__What the task asks__: Only the lines below between the ones containing "ATOM 35 C CA" and "ATOM 38 O O", inclusive, are to be reproduced, each exactly as it stands.

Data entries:
Segment Open

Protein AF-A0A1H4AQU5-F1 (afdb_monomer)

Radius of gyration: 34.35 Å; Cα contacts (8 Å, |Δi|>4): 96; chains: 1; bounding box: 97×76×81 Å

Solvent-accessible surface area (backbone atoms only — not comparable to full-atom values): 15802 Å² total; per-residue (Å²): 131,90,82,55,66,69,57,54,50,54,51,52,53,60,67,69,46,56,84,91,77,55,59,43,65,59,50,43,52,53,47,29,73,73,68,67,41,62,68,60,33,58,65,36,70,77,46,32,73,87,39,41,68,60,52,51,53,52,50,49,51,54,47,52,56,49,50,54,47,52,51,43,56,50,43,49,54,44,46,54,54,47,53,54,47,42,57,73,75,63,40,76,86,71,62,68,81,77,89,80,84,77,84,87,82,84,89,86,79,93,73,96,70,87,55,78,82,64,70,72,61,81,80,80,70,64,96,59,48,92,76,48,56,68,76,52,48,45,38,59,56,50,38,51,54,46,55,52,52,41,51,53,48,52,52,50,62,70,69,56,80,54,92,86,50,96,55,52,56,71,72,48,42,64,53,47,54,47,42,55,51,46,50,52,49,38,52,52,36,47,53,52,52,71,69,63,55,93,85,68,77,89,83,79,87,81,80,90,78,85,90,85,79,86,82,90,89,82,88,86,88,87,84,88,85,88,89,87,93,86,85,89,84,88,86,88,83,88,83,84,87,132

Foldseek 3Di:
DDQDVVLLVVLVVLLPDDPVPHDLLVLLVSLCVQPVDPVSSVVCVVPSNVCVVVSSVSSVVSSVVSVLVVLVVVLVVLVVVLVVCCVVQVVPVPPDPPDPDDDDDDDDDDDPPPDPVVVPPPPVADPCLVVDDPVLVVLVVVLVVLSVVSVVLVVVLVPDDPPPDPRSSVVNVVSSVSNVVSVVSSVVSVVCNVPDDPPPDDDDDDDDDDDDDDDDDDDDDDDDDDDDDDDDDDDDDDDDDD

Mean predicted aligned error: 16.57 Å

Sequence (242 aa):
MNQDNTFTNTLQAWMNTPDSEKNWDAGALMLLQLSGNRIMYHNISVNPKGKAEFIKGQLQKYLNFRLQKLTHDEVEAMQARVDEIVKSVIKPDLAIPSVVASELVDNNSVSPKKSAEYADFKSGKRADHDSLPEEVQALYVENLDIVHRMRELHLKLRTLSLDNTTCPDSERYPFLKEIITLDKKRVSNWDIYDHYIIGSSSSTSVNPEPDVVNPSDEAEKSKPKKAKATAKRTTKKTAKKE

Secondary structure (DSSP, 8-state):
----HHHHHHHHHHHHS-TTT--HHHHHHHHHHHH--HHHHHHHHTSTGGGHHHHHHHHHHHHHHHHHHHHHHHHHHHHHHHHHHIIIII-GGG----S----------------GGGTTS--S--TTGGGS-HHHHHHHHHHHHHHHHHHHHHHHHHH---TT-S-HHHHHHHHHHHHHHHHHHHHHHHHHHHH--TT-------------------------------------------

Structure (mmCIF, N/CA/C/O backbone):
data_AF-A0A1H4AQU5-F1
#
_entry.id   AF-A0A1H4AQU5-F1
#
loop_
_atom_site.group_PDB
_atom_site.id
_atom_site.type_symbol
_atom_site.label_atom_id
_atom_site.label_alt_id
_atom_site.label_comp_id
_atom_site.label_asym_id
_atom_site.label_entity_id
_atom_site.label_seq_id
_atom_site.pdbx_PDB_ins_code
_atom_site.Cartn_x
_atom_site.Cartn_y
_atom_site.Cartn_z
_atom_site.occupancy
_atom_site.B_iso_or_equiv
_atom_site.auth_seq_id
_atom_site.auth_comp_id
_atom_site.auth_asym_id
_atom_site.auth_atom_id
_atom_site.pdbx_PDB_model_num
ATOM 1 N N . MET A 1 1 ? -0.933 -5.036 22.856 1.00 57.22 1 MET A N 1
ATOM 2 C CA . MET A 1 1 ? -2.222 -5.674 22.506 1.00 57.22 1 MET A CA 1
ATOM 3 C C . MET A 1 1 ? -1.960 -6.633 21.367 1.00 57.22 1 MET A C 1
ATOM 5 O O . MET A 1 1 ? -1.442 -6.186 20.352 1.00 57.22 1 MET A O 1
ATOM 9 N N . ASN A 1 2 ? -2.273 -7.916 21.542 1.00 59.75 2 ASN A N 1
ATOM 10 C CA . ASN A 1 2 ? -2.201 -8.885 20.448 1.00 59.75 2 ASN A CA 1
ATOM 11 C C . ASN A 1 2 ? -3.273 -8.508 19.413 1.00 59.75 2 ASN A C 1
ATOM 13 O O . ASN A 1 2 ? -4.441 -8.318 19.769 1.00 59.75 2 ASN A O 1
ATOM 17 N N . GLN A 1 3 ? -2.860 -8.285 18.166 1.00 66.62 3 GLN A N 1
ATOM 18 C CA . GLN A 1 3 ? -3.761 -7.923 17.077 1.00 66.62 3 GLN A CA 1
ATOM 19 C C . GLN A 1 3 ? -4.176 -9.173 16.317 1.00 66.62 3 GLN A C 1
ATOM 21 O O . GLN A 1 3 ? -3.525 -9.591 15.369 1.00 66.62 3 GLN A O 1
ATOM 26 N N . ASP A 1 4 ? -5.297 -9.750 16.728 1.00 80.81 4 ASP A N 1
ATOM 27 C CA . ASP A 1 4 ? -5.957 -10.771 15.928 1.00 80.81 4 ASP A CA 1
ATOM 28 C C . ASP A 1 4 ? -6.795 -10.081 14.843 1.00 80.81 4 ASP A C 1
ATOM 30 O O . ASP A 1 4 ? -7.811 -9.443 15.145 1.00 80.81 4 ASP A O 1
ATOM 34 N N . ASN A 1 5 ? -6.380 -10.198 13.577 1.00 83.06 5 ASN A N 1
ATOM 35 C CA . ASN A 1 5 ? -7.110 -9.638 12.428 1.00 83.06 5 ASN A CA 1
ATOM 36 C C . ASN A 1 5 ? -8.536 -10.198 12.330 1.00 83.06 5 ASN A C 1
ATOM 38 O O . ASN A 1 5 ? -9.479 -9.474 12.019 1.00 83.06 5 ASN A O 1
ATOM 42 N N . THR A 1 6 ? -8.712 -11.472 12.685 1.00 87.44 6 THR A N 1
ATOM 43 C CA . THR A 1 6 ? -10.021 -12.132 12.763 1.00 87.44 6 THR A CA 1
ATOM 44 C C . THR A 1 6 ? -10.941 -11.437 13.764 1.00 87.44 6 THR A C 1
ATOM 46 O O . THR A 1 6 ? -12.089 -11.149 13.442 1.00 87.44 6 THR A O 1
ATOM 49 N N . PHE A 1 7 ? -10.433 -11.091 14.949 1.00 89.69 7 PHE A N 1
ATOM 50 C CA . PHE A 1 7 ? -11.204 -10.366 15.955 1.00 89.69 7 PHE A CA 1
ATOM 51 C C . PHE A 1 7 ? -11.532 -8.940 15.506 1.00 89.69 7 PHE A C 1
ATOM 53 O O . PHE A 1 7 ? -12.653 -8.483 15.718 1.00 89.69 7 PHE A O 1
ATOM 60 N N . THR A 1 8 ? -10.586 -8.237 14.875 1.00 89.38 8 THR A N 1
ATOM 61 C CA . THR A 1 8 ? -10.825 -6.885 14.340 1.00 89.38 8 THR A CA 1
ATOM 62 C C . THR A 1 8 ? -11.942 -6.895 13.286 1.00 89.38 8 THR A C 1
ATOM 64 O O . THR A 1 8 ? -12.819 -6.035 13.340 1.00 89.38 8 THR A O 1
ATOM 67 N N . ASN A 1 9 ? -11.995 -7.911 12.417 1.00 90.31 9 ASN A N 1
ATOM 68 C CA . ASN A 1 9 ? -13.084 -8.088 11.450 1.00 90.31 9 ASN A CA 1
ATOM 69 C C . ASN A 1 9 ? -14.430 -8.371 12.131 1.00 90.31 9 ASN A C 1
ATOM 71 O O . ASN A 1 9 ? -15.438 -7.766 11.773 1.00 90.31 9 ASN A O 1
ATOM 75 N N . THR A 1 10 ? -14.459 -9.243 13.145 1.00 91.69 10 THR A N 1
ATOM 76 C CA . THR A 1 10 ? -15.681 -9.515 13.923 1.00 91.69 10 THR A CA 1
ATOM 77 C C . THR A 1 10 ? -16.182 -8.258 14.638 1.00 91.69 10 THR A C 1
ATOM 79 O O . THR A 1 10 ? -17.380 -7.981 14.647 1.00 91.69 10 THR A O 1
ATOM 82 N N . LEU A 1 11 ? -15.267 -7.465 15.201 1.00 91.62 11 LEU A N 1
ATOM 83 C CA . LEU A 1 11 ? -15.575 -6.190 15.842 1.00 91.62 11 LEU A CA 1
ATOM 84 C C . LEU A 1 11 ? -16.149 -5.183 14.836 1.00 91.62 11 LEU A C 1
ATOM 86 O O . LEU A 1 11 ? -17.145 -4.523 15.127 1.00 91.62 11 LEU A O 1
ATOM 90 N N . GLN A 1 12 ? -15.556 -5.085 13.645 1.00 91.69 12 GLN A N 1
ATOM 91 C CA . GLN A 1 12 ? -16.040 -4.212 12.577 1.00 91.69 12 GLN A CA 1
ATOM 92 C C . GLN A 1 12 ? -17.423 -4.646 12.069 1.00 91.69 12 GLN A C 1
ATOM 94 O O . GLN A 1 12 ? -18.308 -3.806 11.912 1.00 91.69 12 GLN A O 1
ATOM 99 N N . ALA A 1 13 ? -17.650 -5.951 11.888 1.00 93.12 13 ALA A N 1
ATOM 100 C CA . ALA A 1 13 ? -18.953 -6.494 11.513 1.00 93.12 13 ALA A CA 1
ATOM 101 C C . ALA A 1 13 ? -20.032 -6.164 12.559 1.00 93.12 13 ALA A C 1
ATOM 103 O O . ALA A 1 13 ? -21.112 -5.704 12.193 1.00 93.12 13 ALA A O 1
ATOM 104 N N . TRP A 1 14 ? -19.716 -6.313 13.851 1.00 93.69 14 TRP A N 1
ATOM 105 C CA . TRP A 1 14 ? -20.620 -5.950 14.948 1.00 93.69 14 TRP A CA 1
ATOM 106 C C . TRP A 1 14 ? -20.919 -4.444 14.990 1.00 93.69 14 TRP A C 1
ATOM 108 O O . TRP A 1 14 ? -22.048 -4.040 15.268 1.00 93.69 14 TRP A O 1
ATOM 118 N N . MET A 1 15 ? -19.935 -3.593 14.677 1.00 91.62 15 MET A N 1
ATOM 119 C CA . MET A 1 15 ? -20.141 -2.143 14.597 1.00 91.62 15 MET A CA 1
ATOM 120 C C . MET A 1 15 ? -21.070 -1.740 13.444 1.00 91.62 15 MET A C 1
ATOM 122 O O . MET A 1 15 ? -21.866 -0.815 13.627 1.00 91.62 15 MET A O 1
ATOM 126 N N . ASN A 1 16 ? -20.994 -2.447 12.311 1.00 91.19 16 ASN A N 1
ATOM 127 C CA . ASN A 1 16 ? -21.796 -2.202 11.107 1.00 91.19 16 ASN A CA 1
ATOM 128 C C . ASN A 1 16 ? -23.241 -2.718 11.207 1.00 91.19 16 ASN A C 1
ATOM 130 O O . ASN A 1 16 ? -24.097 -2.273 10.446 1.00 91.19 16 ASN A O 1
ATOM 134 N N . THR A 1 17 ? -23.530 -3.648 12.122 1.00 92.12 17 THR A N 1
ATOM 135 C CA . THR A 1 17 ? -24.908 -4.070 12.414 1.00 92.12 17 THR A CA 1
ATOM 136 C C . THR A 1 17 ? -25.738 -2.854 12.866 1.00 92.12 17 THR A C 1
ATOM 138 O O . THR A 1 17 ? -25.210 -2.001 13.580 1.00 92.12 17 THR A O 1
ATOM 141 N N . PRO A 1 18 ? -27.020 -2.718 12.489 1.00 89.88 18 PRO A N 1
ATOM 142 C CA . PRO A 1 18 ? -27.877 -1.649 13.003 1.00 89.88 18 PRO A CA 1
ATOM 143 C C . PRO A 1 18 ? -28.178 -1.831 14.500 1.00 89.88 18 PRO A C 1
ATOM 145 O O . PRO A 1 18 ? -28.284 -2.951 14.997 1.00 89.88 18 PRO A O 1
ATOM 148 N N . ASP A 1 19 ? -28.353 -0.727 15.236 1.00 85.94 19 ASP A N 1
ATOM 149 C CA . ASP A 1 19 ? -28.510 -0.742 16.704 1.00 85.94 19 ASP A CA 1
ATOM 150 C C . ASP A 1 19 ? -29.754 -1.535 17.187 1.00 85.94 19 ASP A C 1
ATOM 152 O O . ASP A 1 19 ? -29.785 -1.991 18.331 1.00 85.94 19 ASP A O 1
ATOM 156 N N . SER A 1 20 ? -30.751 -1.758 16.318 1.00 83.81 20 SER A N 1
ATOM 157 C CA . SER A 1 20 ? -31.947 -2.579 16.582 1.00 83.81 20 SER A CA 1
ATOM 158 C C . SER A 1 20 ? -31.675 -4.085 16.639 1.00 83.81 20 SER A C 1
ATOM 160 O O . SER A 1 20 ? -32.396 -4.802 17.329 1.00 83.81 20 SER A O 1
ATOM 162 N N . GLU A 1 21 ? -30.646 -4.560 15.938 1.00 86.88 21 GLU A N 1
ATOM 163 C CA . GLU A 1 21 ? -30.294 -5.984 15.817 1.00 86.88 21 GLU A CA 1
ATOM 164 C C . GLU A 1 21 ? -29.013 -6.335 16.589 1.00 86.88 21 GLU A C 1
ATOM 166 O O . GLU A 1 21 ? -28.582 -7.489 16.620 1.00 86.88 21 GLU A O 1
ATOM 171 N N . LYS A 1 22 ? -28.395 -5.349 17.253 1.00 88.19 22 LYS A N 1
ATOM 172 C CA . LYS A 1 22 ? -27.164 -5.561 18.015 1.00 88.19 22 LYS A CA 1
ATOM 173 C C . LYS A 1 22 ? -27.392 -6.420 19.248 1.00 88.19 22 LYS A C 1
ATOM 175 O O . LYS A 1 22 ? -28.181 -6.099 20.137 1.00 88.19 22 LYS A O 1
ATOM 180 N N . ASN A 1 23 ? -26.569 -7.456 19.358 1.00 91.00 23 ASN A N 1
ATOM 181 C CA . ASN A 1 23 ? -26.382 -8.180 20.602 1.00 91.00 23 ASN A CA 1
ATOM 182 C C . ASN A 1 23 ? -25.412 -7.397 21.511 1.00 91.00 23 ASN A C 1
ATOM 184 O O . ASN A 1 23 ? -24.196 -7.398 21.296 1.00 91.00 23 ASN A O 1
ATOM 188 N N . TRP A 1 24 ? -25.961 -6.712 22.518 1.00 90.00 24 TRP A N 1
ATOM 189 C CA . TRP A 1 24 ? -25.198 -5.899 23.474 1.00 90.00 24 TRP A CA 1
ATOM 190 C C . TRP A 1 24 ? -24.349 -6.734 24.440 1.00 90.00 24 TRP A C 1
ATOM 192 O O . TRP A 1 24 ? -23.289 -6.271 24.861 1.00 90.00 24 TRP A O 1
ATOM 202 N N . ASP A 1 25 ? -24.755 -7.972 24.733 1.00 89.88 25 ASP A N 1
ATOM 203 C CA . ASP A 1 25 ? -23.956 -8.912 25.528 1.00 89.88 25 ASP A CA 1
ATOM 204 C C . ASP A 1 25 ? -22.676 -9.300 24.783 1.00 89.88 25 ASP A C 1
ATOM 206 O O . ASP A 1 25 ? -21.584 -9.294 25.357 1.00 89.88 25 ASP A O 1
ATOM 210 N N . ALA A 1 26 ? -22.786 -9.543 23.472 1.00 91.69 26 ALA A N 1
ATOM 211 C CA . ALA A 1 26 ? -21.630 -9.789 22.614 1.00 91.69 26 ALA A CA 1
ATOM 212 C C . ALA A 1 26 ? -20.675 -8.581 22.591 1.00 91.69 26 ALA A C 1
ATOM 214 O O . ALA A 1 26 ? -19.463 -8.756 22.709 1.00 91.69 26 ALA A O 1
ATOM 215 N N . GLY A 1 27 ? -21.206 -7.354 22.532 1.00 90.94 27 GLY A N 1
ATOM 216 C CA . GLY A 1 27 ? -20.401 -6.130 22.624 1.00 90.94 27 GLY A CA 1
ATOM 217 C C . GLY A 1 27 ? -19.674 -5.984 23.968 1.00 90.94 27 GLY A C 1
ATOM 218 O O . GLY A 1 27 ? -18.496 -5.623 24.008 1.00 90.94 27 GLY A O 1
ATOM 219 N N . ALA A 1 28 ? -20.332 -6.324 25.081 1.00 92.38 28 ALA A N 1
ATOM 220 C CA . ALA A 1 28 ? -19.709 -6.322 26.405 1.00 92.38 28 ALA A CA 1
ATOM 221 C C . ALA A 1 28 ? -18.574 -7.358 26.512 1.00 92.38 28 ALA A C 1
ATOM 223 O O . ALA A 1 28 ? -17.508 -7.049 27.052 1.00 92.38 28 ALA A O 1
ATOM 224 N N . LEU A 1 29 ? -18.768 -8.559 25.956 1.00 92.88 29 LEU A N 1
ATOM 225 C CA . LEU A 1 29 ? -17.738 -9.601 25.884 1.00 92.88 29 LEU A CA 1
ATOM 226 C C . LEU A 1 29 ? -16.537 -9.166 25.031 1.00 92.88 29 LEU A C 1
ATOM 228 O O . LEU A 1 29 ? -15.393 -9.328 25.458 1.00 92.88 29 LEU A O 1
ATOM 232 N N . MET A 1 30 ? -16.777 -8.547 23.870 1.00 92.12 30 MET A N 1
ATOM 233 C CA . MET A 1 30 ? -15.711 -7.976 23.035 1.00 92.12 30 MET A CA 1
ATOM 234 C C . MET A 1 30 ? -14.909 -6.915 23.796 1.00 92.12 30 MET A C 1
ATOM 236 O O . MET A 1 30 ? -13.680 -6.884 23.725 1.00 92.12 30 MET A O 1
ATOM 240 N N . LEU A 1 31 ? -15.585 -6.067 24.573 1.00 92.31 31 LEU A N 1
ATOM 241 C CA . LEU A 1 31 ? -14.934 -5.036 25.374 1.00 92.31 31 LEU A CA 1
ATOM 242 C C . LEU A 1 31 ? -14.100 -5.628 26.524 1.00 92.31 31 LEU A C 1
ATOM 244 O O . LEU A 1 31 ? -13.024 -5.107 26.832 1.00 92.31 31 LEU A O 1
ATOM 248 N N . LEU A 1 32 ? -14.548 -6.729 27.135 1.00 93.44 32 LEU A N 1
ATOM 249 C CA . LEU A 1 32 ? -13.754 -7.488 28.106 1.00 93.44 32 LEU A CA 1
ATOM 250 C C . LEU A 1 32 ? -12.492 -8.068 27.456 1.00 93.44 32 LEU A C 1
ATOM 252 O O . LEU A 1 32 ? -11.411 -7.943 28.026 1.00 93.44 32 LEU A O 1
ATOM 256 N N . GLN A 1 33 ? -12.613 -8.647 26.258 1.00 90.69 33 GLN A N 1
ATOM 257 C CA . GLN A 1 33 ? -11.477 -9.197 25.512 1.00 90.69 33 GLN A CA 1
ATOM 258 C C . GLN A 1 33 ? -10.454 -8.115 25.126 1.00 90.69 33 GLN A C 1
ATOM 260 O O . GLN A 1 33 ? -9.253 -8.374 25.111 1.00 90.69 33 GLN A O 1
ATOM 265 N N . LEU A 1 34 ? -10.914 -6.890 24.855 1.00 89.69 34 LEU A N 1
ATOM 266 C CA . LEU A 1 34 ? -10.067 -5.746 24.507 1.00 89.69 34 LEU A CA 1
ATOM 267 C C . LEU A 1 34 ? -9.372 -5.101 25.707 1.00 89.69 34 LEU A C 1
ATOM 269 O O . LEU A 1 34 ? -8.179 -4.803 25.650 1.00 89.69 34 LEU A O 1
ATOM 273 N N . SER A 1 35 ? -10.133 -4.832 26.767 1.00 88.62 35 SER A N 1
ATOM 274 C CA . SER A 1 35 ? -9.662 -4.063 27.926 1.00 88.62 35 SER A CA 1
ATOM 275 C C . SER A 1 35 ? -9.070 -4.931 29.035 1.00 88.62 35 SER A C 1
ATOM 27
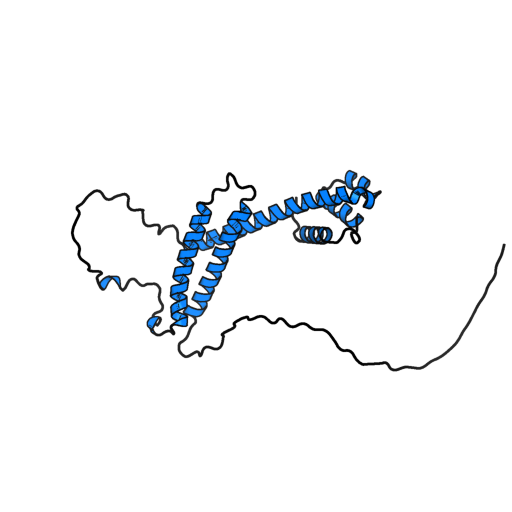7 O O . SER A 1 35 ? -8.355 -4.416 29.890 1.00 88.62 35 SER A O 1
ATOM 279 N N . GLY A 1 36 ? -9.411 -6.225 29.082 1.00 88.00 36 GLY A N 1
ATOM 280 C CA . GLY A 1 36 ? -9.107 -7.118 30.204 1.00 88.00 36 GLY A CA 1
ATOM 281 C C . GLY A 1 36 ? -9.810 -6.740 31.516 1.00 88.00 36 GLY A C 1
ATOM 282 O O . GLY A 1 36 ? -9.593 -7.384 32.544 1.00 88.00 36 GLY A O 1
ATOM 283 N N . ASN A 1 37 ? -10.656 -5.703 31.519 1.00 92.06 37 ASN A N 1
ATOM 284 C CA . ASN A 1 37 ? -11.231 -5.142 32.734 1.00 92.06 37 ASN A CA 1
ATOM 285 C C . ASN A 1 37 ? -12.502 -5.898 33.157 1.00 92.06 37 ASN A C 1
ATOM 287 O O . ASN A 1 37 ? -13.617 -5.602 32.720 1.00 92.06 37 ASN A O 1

Segment Closed

__Solution to this task__:
ATOM 35 C CA . ASN A 1 5 ? -7.110 -9.638 12.428 1.00 83.06 5 ASN A CA 1
ATOM 36 C C . ASN A 1 5 ? -8.536 -10.198 12.330 1.00 83.06 5 ASN A C 1
ATOM 38 O O . ASN A 1 5 ? -9.479 -9.474 12.019 1.00 83.06 5 ASN A O 1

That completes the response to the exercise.